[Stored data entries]
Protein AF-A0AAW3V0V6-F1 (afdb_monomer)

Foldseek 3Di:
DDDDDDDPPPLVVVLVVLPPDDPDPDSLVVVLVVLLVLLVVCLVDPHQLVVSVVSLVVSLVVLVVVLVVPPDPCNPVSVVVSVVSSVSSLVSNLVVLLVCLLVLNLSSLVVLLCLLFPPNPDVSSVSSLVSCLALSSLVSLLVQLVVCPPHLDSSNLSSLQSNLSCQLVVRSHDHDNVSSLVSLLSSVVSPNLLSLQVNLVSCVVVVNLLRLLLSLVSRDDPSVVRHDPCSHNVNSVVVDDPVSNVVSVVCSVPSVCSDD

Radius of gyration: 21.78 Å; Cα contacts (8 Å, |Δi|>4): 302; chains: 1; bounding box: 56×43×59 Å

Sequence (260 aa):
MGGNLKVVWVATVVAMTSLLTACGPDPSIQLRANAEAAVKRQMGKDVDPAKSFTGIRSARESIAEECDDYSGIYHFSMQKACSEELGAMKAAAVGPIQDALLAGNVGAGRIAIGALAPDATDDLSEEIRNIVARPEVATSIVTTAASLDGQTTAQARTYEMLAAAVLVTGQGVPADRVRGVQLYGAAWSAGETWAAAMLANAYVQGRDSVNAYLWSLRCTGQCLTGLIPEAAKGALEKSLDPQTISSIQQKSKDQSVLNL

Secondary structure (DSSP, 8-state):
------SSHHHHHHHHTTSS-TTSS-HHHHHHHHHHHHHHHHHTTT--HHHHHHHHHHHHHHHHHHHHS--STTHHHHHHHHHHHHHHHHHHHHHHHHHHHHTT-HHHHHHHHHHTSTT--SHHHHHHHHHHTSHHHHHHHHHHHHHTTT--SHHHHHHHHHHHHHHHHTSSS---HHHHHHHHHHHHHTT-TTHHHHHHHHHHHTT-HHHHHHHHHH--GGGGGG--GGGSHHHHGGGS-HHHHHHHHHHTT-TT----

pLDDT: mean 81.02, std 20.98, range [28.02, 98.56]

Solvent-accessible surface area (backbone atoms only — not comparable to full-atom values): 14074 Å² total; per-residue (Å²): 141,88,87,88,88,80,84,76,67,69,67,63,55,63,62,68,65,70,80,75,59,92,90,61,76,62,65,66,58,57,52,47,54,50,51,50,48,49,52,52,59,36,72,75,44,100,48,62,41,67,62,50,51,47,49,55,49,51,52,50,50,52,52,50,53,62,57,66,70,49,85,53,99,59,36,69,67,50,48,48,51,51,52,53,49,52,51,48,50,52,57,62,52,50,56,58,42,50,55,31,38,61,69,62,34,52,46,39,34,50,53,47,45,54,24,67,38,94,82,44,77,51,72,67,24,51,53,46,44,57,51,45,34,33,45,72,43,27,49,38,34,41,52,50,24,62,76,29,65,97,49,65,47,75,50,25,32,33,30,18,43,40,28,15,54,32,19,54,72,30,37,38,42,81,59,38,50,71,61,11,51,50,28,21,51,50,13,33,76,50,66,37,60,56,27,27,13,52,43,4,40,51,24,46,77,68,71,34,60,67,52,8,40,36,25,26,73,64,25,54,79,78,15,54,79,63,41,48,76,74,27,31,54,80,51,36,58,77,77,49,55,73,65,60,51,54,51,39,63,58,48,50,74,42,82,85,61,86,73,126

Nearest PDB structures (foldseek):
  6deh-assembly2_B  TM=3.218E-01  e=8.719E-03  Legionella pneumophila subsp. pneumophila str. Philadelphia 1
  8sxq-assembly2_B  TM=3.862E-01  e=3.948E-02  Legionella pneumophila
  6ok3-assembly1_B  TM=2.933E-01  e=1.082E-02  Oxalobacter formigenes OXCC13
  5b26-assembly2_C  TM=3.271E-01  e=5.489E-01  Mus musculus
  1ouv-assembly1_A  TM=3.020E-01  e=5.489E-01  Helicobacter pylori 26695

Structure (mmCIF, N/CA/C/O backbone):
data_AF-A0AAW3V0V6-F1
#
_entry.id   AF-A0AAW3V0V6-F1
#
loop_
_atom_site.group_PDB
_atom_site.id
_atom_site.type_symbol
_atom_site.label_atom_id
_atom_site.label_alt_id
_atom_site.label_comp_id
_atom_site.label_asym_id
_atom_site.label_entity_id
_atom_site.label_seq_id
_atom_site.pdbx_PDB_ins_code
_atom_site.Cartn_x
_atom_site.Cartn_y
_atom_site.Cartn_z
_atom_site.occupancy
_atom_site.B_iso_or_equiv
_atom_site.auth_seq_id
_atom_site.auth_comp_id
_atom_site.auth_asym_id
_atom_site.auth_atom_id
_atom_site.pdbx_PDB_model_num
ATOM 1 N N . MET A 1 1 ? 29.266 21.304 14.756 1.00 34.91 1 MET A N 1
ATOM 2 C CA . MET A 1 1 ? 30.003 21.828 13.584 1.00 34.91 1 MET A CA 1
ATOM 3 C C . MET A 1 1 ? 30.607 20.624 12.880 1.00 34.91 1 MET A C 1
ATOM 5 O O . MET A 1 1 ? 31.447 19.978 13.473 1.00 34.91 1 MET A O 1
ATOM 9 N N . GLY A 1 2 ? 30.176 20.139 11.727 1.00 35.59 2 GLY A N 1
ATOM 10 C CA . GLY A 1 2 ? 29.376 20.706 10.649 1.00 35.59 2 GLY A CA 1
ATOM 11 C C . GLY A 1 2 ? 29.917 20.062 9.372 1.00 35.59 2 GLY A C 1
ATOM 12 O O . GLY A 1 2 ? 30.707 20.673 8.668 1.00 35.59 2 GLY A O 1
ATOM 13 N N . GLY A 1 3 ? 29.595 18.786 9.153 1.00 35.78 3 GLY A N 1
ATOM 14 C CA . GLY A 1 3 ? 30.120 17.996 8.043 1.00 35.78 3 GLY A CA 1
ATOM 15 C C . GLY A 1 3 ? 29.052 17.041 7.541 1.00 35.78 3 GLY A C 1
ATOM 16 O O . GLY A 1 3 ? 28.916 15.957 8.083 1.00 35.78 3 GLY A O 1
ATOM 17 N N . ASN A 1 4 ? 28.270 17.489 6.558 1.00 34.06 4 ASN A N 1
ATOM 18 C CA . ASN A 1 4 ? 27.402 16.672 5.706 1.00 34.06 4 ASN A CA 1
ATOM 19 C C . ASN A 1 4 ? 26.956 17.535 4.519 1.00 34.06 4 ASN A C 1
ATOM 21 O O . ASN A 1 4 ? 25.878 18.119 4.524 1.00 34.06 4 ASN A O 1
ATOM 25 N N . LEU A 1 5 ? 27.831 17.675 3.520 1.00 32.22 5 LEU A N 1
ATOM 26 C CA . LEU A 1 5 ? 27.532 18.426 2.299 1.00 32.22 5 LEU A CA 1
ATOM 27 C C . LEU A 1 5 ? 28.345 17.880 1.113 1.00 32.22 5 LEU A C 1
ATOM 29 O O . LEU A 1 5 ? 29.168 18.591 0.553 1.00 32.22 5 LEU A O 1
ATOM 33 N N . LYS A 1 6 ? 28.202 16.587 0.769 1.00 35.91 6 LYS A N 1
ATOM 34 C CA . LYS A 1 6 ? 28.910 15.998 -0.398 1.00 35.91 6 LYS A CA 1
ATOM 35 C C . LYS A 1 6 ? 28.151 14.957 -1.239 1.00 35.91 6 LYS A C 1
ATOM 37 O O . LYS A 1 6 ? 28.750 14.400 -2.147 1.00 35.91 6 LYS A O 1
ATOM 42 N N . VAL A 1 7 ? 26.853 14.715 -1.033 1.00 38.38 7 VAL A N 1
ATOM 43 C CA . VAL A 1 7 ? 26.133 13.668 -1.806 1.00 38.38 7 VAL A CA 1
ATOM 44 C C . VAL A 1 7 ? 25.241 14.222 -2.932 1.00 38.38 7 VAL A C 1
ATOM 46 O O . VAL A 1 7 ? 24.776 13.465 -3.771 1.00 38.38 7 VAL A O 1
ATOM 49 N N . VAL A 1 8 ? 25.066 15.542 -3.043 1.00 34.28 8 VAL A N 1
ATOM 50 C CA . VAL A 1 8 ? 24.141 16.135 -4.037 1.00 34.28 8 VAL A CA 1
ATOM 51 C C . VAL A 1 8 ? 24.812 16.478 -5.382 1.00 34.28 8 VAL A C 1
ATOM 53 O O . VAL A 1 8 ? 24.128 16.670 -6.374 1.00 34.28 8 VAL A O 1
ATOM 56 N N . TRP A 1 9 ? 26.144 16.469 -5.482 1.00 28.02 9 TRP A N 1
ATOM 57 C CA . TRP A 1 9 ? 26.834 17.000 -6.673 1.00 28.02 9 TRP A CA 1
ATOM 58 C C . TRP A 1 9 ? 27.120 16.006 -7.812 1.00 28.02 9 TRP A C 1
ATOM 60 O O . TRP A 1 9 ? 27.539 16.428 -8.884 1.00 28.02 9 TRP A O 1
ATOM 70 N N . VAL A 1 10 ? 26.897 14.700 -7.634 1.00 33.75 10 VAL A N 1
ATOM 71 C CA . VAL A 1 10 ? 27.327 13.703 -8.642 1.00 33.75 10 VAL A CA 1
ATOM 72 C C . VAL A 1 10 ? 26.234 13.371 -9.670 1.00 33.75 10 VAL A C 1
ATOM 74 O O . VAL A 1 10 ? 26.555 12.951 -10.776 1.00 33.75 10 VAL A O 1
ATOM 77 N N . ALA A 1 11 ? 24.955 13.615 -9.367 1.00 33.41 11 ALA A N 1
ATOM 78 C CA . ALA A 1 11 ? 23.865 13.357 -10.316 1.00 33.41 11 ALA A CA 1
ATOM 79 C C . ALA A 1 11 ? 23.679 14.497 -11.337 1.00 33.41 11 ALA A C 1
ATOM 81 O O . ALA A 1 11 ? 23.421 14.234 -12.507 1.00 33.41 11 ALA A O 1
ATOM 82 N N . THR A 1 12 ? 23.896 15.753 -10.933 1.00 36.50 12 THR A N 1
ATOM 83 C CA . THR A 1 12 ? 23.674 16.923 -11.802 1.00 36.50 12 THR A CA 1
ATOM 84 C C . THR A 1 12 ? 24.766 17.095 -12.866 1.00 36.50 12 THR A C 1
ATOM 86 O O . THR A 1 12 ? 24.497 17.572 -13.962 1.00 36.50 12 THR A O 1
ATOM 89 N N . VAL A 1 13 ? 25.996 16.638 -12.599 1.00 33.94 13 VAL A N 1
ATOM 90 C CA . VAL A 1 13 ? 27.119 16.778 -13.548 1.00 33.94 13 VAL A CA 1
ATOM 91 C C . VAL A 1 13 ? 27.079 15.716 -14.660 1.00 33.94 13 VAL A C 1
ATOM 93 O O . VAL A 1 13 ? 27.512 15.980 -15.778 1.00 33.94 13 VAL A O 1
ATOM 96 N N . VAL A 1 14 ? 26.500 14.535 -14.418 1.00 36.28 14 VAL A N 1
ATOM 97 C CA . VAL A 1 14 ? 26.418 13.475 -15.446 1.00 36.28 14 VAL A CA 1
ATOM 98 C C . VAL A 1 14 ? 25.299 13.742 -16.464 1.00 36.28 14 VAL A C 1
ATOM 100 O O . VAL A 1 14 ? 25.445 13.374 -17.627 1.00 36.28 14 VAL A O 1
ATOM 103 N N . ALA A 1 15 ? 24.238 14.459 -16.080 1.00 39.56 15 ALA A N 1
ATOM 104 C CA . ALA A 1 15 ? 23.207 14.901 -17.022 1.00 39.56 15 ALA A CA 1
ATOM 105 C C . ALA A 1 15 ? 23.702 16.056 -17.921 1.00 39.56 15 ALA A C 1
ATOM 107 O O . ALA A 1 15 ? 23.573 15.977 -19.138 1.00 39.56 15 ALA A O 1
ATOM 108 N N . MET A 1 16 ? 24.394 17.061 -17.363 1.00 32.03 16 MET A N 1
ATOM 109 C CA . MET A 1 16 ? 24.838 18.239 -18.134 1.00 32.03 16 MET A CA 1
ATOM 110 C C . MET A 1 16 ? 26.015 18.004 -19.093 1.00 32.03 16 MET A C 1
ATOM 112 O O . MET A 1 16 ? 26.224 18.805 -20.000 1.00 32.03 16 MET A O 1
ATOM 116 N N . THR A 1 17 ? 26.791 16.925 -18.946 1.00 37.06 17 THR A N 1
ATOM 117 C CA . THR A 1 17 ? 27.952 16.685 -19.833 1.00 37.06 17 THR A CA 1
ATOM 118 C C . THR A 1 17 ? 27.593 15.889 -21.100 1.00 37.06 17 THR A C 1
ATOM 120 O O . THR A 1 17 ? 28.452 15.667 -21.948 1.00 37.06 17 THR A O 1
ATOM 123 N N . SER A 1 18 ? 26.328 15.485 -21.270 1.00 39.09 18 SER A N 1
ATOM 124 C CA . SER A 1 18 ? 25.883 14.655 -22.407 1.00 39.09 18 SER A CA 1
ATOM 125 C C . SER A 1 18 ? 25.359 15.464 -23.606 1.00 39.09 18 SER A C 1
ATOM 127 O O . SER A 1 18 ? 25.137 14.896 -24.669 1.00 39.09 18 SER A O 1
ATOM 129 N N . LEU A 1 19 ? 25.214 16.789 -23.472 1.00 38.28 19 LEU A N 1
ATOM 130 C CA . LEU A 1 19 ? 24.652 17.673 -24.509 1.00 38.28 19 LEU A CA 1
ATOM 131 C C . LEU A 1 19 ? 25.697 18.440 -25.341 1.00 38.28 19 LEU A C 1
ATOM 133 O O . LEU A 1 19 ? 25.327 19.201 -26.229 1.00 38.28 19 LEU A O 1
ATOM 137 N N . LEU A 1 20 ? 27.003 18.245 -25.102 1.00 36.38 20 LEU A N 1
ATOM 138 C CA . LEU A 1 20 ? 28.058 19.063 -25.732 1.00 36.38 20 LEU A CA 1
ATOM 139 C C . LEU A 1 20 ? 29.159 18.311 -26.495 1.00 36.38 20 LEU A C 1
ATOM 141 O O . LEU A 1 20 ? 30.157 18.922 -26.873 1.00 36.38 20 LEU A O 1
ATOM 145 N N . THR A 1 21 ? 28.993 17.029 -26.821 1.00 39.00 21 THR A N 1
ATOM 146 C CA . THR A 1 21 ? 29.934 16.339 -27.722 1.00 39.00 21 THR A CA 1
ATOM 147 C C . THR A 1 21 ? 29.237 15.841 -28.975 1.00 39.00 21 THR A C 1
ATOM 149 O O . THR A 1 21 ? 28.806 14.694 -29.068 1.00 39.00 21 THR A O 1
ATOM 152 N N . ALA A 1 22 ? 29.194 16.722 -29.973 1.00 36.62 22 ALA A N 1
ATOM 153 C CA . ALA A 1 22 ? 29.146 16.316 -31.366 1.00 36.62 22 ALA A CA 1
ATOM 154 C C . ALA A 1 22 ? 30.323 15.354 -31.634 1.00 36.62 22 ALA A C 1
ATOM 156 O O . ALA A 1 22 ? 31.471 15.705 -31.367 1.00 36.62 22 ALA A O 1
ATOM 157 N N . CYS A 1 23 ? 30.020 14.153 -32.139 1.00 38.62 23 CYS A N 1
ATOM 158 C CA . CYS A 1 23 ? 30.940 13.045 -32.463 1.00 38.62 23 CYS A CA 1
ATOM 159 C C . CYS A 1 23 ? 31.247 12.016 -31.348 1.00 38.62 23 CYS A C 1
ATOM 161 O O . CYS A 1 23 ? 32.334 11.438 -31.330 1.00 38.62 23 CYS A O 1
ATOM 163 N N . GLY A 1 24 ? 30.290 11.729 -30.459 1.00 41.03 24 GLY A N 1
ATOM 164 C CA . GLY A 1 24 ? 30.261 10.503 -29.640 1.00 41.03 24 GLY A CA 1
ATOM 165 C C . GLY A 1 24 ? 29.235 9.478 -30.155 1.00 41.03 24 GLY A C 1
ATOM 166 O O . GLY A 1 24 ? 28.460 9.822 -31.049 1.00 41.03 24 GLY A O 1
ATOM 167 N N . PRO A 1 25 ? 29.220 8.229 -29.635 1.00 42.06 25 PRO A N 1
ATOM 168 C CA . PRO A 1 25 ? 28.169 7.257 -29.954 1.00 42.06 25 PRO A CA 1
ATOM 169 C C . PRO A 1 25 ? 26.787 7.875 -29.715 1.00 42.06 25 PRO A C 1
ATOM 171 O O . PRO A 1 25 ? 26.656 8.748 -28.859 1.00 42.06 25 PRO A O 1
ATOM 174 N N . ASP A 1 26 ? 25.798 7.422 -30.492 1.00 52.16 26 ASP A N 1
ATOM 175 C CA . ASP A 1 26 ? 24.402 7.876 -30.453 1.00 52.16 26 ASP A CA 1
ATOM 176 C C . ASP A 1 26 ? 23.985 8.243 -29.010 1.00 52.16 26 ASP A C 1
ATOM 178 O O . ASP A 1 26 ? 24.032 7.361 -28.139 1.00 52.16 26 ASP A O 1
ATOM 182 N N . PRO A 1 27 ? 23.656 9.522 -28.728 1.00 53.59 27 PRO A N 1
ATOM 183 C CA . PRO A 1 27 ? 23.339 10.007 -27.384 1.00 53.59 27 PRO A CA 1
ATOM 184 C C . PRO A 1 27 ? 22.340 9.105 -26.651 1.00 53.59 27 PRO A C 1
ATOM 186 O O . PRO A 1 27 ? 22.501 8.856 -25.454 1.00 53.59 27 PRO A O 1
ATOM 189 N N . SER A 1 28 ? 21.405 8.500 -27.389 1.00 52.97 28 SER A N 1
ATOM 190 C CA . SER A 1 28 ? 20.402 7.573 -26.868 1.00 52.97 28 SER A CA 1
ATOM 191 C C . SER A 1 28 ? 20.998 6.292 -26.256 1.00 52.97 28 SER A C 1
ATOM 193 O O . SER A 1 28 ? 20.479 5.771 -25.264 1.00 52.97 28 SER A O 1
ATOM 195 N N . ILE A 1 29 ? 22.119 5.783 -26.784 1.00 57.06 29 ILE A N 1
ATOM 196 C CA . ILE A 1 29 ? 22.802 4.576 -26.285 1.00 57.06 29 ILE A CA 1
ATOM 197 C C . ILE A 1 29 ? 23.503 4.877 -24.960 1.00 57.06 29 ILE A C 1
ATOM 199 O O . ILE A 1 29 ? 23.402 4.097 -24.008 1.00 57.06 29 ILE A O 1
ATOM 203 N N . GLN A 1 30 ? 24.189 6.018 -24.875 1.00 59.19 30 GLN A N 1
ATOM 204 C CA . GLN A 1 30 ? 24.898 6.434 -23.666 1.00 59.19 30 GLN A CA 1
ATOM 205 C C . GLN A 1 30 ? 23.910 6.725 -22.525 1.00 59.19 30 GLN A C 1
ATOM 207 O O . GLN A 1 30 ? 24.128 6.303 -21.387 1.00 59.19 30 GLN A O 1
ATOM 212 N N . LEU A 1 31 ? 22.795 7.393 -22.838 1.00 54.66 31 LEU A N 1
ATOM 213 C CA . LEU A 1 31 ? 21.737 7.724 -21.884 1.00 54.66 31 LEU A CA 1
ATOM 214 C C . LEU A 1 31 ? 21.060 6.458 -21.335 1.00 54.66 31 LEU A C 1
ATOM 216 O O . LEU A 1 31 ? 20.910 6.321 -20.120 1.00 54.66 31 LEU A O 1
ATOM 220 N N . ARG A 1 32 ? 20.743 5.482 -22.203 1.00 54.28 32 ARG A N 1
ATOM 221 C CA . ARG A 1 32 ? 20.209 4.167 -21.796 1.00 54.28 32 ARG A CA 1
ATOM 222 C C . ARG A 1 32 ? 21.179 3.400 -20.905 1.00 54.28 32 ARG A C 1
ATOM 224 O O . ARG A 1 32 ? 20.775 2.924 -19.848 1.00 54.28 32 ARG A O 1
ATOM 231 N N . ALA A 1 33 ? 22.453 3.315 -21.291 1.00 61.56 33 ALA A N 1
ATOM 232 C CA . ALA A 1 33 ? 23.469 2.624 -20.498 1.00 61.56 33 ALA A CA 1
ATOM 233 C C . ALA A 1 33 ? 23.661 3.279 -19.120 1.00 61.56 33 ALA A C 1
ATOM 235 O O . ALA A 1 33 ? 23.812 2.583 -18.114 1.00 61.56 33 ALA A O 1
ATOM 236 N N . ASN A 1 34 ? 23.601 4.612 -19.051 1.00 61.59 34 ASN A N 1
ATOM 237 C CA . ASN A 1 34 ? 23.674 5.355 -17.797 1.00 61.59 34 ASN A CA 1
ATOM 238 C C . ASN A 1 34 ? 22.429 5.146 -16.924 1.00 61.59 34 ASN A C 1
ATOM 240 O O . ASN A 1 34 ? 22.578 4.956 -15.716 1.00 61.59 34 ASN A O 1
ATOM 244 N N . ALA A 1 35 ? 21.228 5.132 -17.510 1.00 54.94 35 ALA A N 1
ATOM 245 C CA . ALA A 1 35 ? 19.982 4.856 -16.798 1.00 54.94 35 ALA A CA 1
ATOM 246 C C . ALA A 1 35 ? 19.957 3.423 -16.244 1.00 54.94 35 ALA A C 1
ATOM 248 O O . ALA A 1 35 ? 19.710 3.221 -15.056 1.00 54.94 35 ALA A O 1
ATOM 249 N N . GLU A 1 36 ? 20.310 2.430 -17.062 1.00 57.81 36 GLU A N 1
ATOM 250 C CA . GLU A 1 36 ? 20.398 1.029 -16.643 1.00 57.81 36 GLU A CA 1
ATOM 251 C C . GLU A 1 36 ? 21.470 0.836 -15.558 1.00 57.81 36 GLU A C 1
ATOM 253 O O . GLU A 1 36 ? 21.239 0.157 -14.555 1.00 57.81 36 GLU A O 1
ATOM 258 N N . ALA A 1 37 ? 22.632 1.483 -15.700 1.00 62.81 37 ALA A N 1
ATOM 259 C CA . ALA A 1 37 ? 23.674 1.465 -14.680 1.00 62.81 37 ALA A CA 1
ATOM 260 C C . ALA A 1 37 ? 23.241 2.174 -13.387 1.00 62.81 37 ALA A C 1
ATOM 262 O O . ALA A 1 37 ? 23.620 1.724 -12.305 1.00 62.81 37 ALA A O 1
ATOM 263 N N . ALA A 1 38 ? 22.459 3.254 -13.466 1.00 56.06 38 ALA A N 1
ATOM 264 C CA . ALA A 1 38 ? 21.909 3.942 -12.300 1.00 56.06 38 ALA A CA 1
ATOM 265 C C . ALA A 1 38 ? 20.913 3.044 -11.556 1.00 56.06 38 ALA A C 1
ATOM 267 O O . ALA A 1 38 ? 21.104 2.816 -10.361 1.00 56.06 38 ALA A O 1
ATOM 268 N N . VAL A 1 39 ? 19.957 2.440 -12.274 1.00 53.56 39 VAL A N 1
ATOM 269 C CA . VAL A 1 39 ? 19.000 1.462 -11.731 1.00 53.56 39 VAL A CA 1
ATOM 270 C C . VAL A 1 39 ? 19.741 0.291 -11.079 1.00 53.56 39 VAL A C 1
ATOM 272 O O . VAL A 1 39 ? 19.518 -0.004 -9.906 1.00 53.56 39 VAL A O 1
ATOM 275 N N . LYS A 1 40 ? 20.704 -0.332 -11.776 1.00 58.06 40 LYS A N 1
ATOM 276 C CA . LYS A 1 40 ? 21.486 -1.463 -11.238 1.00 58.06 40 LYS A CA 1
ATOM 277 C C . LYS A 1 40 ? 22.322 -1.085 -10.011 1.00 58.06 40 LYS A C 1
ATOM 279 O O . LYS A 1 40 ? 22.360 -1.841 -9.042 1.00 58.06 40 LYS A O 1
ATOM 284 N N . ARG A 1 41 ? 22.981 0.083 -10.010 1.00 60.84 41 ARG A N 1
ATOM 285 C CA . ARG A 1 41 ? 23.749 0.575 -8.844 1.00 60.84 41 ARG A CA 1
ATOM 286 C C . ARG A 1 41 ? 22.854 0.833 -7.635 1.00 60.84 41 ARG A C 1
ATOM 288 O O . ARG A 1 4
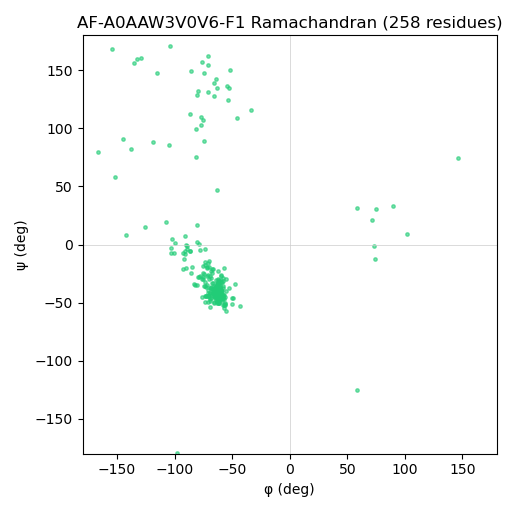1 ? 23.315 0.672 -6.507 1.00 60.84 41 ARG A O 1
ATOM 295 N N . GLN A 1 42 ? 21.617 1.250 -7.879 1.00 53.38 42 GLN A N 1
ATOM 296 C CA . GLN A 1 42 ? 20.631 1.561 -6.852 1.00 53.38 42 GLN A CA 1
ATOM 297 C C . GLN A 1 42 ? 19.952 0.306 -6.296 1.00 53.38 42 GLN A C 1
ATOM 299 O O . GLN A 1 42 ? 19.715 0.237 -5.098 1.00 53.38 42 GLN A O 1
ATOM 304 N N . MET A 1 43 ? 19.726 -0.713 -7.128 1.00 52.59 43 MET A N 1
ATOM 305 C CA . MET A 1 43 ? 19.167 -2.004 -6.711 1.00 52.59 43 MET A CA 1
ATOM 306 C C . MET A 1 43 ? 20.170 -2.908 -5.970 1.00 52.59 43 MET A C 1
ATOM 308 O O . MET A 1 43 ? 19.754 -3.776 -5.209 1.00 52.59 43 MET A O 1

• About this exercise:
Spot the lines above that mention "pneumophila" and copy them.

• Written response:
  6deh-assembly2_B  TM=3.218E-01  e=8.719E-03  Legionella pneumophila subsp. pneumophila str. Philadelphia 1
  8sxq-assembly2_B  TM=3.862E-01  e=3.948E-02  Legionella pneumophila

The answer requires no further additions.